--- Task instructions ---
Copy each line of the records exactly, stopping only after the line that contains "ATOM 2 C CA" has been written, and leave pictures out.

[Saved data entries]
• • • •

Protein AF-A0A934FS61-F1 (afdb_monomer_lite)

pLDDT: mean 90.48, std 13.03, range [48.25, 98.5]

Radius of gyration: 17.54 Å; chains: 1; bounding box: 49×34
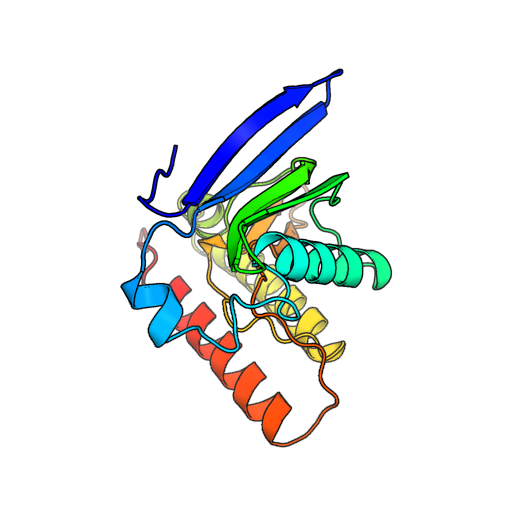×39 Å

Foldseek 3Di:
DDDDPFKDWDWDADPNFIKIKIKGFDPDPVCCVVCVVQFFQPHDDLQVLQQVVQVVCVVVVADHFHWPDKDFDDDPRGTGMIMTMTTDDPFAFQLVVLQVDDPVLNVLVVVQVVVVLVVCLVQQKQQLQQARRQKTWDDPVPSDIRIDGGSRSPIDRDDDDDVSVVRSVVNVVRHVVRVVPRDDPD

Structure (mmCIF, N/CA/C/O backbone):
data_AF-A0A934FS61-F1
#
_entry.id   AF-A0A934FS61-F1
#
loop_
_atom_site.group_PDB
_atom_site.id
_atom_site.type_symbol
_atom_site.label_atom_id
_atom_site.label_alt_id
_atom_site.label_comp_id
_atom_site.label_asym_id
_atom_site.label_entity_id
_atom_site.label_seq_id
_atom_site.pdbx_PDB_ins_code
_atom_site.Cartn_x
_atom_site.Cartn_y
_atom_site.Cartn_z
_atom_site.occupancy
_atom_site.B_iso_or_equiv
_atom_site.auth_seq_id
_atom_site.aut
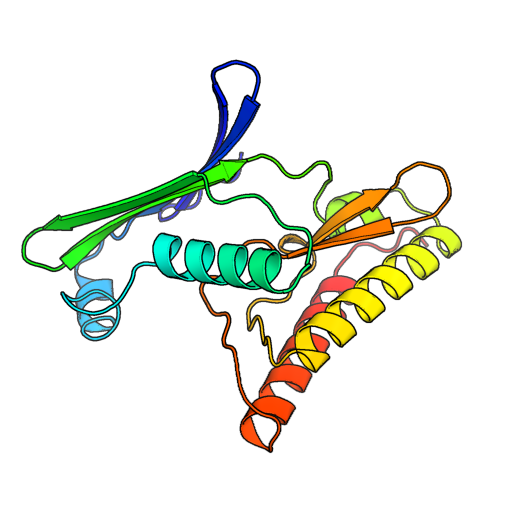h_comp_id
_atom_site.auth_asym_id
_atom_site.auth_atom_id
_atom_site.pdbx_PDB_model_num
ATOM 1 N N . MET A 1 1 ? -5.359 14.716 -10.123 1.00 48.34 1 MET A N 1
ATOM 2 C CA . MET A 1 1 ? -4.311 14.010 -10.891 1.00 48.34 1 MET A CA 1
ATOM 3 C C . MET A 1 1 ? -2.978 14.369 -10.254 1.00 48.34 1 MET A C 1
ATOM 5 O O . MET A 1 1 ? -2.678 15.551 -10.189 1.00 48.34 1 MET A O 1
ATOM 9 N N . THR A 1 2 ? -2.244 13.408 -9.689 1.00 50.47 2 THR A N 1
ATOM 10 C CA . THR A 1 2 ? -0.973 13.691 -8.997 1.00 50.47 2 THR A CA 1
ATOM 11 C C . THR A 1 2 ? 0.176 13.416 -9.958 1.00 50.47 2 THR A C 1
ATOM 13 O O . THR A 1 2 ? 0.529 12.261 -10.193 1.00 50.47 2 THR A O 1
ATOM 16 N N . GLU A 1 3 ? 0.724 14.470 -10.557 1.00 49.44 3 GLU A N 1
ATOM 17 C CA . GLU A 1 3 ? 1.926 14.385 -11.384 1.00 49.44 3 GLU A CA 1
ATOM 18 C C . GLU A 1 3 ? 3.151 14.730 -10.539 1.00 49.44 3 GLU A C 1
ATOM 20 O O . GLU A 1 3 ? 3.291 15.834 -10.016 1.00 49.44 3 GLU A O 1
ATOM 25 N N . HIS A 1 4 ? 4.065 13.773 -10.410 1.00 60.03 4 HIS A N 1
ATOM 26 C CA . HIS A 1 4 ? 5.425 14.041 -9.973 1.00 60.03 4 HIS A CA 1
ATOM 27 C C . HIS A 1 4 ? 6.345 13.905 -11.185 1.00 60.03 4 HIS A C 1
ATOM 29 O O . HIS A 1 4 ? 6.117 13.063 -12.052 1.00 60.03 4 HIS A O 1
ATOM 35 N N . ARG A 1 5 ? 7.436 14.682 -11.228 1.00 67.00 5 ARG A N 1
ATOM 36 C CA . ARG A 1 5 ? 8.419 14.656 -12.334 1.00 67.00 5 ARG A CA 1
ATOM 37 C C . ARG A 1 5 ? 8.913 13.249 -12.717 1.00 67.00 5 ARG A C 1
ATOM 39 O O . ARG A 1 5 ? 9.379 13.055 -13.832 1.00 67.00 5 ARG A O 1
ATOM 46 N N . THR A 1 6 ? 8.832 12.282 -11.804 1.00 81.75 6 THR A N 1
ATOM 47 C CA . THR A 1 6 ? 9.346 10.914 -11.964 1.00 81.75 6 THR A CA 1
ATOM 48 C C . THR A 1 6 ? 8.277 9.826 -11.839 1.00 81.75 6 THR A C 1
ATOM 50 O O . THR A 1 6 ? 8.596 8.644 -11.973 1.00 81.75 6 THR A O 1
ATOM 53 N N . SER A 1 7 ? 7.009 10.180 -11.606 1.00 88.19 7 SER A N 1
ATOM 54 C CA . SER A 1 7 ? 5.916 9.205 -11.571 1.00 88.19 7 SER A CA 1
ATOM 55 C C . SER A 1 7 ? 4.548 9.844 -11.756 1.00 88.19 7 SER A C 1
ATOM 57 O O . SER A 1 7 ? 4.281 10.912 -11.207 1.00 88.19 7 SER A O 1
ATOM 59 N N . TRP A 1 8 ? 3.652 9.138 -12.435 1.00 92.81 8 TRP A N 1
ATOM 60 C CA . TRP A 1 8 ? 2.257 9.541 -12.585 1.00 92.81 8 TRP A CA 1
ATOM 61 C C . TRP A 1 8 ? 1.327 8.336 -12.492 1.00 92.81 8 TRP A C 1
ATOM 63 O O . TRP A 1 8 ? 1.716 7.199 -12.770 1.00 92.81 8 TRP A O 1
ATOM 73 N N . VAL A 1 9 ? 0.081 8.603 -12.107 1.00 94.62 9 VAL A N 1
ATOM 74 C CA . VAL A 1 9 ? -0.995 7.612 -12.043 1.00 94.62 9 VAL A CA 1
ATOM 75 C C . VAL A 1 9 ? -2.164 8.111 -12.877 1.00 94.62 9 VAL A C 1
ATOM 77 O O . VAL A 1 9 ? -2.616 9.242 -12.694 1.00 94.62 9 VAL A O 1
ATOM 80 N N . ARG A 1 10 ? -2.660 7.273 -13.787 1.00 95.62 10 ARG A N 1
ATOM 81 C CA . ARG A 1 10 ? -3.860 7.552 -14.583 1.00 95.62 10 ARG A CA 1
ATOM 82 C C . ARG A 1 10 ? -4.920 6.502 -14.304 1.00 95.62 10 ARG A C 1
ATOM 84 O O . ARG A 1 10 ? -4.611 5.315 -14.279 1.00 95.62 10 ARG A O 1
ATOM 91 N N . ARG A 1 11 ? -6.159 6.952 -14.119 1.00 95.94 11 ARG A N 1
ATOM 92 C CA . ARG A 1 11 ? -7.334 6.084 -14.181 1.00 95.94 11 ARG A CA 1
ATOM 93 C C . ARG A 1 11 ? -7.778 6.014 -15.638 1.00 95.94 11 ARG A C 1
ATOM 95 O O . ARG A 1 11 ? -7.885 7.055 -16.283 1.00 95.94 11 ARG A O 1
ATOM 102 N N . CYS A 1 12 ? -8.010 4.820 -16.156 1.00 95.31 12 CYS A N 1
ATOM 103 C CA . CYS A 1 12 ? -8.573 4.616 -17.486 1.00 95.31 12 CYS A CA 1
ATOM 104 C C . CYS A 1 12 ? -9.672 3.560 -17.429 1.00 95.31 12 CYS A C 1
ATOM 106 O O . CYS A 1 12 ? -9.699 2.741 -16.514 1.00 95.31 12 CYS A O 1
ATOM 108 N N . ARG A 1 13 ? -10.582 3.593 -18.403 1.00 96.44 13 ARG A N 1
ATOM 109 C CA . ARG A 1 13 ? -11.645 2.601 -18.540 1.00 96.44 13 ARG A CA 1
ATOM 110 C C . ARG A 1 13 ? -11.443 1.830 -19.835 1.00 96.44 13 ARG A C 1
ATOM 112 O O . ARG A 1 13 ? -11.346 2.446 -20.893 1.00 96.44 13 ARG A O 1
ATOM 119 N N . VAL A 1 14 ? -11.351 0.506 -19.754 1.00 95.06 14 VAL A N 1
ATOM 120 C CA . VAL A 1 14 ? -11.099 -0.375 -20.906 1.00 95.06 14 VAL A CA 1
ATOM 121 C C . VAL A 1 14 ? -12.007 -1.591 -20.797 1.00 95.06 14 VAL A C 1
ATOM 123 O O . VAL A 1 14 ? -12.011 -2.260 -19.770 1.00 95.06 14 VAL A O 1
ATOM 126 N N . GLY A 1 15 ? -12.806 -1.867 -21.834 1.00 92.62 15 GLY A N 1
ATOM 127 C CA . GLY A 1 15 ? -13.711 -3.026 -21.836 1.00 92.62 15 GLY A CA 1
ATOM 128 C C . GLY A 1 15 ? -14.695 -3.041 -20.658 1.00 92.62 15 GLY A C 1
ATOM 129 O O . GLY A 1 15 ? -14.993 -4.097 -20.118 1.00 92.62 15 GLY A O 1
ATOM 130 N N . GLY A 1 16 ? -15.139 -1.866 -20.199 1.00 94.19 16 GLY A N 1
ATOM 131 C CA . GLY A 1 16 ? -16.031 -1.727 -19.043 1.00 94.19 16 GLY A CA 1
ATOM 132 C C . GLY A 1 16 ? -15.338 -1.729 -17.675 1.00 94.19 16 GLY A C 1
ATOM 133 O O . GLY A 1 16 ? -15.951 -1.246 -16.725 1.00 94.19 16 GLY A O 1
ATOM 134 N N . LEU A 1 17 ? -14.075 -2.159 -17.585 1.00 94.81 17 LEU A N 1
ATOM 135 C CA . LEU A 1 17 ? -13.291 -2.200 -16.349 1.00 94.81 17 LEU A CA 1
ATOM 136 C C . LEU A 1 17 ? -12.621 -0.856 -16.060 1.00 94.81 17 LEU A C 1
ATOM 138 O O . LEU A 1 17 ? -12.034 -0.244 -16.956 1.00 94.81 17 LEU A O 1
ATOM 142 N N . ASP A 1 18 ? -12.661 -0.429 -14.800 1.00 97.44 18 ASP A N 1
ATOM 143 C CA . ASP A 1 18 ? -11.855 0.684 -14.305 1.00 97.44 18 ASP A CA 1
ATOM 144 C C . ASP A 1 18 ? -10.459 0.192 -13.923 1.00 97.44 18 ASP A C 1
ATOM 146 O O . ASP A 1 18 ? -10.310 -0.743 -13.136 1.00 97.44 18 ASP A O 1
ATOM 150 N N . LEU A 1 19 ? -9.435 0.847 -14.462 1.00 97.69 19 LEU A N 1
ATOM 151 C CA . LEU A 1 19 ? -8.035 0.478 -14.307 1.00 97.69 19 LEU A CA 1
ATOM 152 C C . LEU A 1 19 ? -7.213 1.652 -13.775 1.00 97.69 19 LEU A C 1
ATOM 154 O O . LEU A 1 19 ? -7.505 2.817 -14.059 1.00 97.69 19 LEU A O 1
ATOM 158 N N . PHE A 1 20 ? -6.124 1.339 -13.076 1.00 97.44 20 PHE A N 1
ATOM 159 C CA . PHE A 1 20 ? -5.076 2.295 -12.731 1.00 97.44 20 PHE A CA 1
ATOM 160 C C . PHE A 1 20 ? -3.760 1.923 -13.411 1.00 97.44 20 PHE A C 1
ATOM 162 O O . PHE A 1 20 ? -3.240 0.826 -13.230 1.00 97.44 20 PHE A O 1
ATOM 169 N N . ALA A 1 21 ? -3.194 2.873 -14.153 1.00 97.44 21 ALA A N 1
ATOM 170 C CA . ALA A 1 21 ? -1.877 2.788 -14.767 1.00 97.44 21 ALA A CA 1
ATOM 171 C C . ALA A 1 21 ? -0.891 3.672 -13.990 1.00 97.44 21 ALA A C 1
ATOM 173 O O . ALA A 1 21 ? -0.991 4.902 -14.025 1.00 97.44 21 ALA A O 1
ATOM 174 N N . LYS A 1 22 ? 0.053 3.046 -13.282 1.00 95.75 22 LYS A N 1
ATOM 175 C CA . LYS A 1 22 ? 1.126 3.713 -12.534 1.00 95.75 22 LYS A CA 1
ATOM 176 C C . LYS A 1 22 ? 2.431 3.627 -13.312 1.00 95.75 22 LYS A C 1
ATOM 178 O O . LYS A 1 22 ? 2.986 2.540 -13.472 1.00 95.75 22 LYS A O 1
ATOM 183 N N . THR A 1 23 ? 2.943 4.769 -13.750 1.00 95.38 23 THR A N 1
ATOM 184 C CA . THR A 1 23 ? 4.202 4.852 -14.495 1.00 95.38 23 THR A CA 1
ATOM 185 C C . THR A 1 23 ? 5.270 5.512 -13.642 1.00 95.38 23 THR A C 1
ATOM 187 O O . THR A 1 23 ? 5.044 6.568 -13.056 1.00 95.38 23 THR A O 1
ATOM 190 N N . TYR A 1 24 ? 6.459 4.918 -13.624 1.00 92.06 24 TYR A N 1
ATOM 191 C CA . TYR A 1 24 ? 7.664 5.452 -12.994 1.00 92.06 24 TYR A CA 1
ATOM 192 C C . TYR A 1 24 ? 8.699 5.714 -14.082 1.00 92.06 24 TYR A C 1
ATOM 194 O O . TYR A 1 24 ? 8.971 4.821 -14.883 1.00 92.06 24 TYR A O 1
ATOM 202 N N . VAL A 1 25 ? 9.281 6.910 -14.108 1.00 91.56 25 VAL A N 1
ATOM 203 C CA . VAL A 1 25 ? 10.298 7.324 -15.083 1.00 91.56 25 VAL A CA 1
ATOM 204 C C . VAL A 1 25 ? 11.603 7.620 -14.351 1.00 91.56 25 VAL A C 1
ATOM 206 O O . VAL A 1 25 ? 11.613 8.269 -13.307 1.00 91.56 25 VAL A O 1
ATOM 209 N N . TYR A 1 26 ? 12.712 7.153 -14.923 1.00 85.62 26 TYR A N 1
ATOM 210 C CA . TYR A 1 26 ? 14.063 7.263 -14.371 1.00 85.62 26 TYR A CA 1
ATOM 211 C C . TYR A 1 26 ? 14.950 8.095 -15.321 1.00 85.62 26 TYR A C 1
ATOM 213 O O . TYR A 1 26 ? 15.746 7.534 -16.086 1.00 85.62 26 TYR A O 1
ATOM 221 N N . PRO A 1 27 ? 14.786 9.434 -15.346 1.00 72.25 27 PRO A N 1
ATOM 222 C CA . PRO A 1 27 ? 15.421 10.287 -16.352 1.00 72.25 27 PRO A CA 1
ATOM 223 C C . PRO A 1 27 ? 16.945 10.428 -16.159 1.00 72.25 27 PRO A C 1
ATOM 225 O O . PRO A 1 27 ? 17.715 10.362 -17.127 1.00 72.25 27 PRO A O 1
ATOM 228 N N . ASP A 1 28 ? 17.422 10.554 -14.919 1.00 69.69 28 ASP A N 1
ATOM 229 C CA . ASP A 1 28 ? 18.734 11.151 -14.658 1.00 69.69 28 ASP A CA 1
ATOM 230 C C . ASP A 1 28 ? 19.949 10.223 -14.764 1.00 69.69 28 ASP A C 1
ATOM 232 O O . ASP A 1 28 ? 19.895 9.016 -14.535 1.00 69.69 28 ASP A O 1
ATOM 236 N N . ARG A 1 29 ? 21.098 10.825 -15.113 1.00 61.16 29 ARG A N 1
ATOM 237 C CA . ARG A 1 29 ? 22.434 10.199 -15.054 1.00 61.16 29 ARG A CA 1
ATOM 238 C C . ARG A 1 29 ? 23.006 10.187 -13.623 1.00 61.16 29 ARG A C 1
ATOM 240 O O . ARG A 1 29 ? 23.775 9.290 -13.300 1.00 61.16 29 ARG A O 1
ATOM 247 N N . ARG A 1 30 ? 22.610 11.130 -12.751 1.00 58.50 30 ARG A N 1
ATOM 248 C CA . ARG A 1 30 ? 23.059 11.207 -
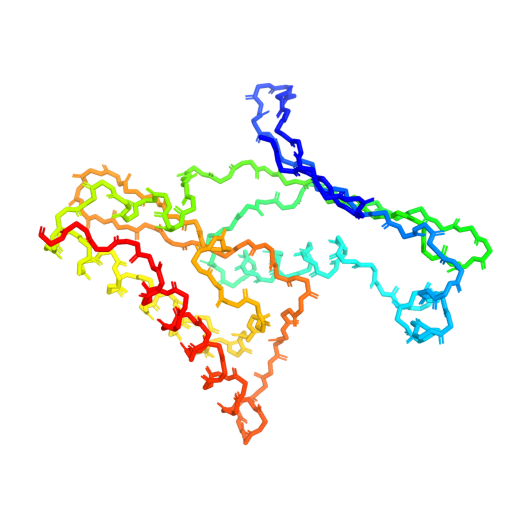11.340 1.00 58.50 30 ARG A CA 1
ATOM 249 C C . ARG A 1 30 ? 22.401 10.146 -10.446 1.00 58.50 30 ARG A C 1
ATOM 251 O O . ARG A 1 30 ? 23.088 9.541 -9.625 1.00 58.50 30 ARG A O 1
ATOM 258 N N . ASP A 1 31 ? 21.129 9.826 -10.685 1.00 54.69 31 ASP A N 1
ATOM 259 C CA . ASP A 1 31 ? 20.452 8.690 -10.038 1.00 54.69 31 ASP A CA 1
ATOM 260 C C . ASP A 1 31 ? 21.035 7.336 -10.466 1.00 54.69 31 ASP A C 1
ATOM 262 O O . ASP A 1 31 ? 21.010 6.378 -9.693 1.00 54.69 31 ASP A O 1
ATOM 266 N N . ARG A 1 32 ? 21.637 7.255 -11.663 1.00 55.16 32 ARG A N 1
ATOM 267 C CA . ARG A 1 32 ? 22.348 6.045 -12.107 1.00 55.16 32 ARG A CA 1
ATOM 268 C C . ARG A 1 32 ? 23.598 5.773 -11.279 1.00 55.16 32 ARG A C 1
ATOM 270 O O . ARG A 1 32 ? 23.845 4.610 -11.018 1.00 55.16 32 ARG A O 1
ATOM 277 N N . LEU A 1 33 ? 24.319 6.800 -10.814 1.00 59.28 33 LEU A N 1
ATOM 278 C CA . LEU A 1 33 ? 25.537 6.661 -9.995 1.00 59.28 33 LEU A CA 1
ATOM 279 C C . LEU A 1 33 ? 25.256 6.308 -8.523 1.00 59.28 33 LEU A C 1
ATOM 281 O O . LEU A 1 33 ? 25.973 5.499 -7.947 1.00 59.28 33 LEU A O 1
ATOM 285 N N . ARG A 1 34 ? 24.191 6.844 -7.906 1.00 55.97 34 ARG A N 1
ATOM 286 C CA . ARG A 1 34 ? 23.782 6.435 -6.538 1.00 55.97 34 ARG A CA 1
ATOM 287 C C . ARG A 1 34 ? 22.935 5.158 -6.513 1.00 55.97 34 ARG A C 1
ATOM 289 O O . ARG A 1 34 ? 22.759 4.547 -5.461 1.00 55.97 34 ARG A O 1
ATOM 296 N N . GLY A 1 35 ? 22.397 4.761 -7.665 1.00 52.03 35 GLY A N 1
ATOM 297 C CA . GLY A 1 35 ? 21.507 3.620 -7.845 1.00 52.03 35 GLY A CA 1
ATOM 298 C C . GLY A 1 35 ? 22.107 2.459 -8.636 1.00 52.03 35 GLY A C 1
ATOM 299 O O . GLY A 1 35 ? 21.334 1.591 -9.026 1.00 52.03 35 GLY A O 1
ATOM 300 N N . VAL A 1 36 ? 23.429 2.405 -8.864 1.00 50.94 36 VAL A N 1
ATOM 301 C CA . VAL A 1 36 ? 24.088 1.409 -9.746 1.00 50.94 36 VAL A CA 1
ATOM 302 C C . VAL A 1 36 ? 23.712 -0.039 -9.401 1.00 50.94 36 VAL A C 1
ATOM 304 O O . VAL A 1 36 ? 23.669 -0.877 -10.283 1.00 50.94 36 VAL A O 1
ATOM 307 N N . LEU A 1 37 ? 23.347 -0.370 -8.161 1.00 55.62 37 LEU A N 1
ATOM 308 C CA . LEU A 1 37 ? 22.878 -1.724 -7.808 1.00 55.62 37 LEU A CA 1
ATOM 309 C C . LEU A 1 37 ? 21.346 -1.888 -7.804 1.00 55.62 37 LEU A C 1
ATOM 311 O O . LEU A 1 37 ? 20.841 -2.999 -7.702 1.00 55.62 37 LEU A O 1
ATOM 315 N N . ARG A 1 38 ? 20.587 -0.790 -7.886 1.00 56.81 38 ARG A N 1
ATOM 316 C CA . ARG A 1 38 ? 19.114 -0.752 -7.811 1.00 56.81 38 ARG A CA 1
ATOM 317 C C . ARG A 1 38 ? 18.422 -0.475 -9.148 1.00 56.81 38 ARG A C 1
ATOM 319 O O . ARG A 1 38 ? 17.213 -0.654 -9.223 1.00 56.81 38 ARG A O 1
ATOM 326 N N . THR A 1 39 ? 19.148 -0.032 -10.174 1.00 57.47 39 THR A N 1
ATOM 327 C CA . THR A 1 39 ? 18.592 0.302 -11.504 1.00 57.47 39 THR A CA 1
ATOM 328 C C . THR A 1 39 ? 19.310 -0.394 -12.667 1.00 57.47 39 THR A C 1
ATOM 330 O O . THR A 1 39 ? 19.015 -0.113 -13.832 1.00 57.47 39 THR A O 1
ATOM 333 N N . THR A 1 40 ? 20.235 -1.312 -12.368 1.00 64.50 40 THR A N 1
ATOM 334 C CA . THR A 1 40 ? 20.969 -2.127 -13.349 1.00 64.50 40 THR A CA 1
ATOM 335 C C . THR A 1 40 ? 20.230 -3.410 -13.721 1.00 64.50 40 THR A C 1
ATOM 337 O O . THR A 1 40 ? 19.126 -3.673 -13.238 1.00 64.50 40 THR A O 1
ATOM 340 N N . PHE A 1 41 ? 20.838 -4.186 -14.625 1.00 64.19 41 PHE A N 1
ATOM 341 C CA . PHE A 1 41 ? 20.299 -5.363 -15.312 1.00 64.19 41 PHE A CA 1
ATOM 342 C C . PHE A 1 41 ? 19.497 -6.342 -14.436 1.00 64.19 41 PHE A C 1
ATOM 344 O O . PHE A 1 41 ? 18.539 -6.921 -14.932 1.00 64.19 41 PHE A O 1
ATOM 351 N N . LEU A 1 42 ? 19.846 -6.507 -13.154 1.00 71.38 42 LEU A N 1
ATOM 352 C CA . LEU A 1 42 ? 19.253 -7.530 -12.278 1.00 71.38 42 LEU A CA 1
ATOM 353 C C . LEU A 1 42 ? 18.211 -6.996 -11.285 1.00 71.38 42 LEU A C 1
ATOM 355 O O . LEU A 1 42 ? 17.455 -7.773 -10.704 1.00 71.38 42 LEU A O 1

• • • •

--- The completed task ---
Protein AF-A0A934FS61-F1 (afdb_monomer_lite)

pLDDT: mean 90.48, std 13.03, range [48.25, 98.5]

Radius of gyration: 17.54 Å; chains: 1; bounding box: 49×34
×39 Å

Foldseek 3Di:
DDDDPFKDWDWDADPNFIKIKIKGFDPDPVCCVVCVVQFFQPHDDLQVLQQVVQVVCVVVVADHFHWPDKDFDDDPRGTGMIMTMTTDDPFAFQLVVLQVDDPVLNVLVVVQVVVVLVVCLVQQKQQLQQARRQKTWDDPVPSDIRIDGGSRSPIDRDDDDDVSVVRSVVNVVRHVVRVVPRDDPD

Structure (mmCIF, N/CA/C/O backbone):
data_AF-A0A934FS61-F1
#
_entry.id   AF-A0A934FS61-F1
#
loop_
_atom_site.group_PDB
_atom_site.id
_atom_site.type_symbol
_atom_site.label_atom_id
_atom_site.label_alt_id
_atom_site.label_comp_id
_atom_site.label_asym_id
_atom_site.label_entity_id
_atom_site.label_seq_id
_atom_site.pdbx_PDB_ins_code
_atom_site.Cartn_x
_atom_site.Cartn_y
_atom_site.Cartn_z
_atom_site.occupancy
_atom_site.B_iso_or_equiv
_atom_site.auth_seq_id
_atom_site.aut
h_comp_id
_atom_site.auth_asym_id
_atom_site.auth_atom_id
_atom_site.pdbx_PDB_model_num
ATOM 1 N N . MET A 1 1 ? -5.359 14.716 -10.123 1.00 48.34 1 MET A N 1
ATOM 2 C CA . MET A 1 1 ? -4.311 14.010 -10.891 1.00 48.34 1 MET A CA 1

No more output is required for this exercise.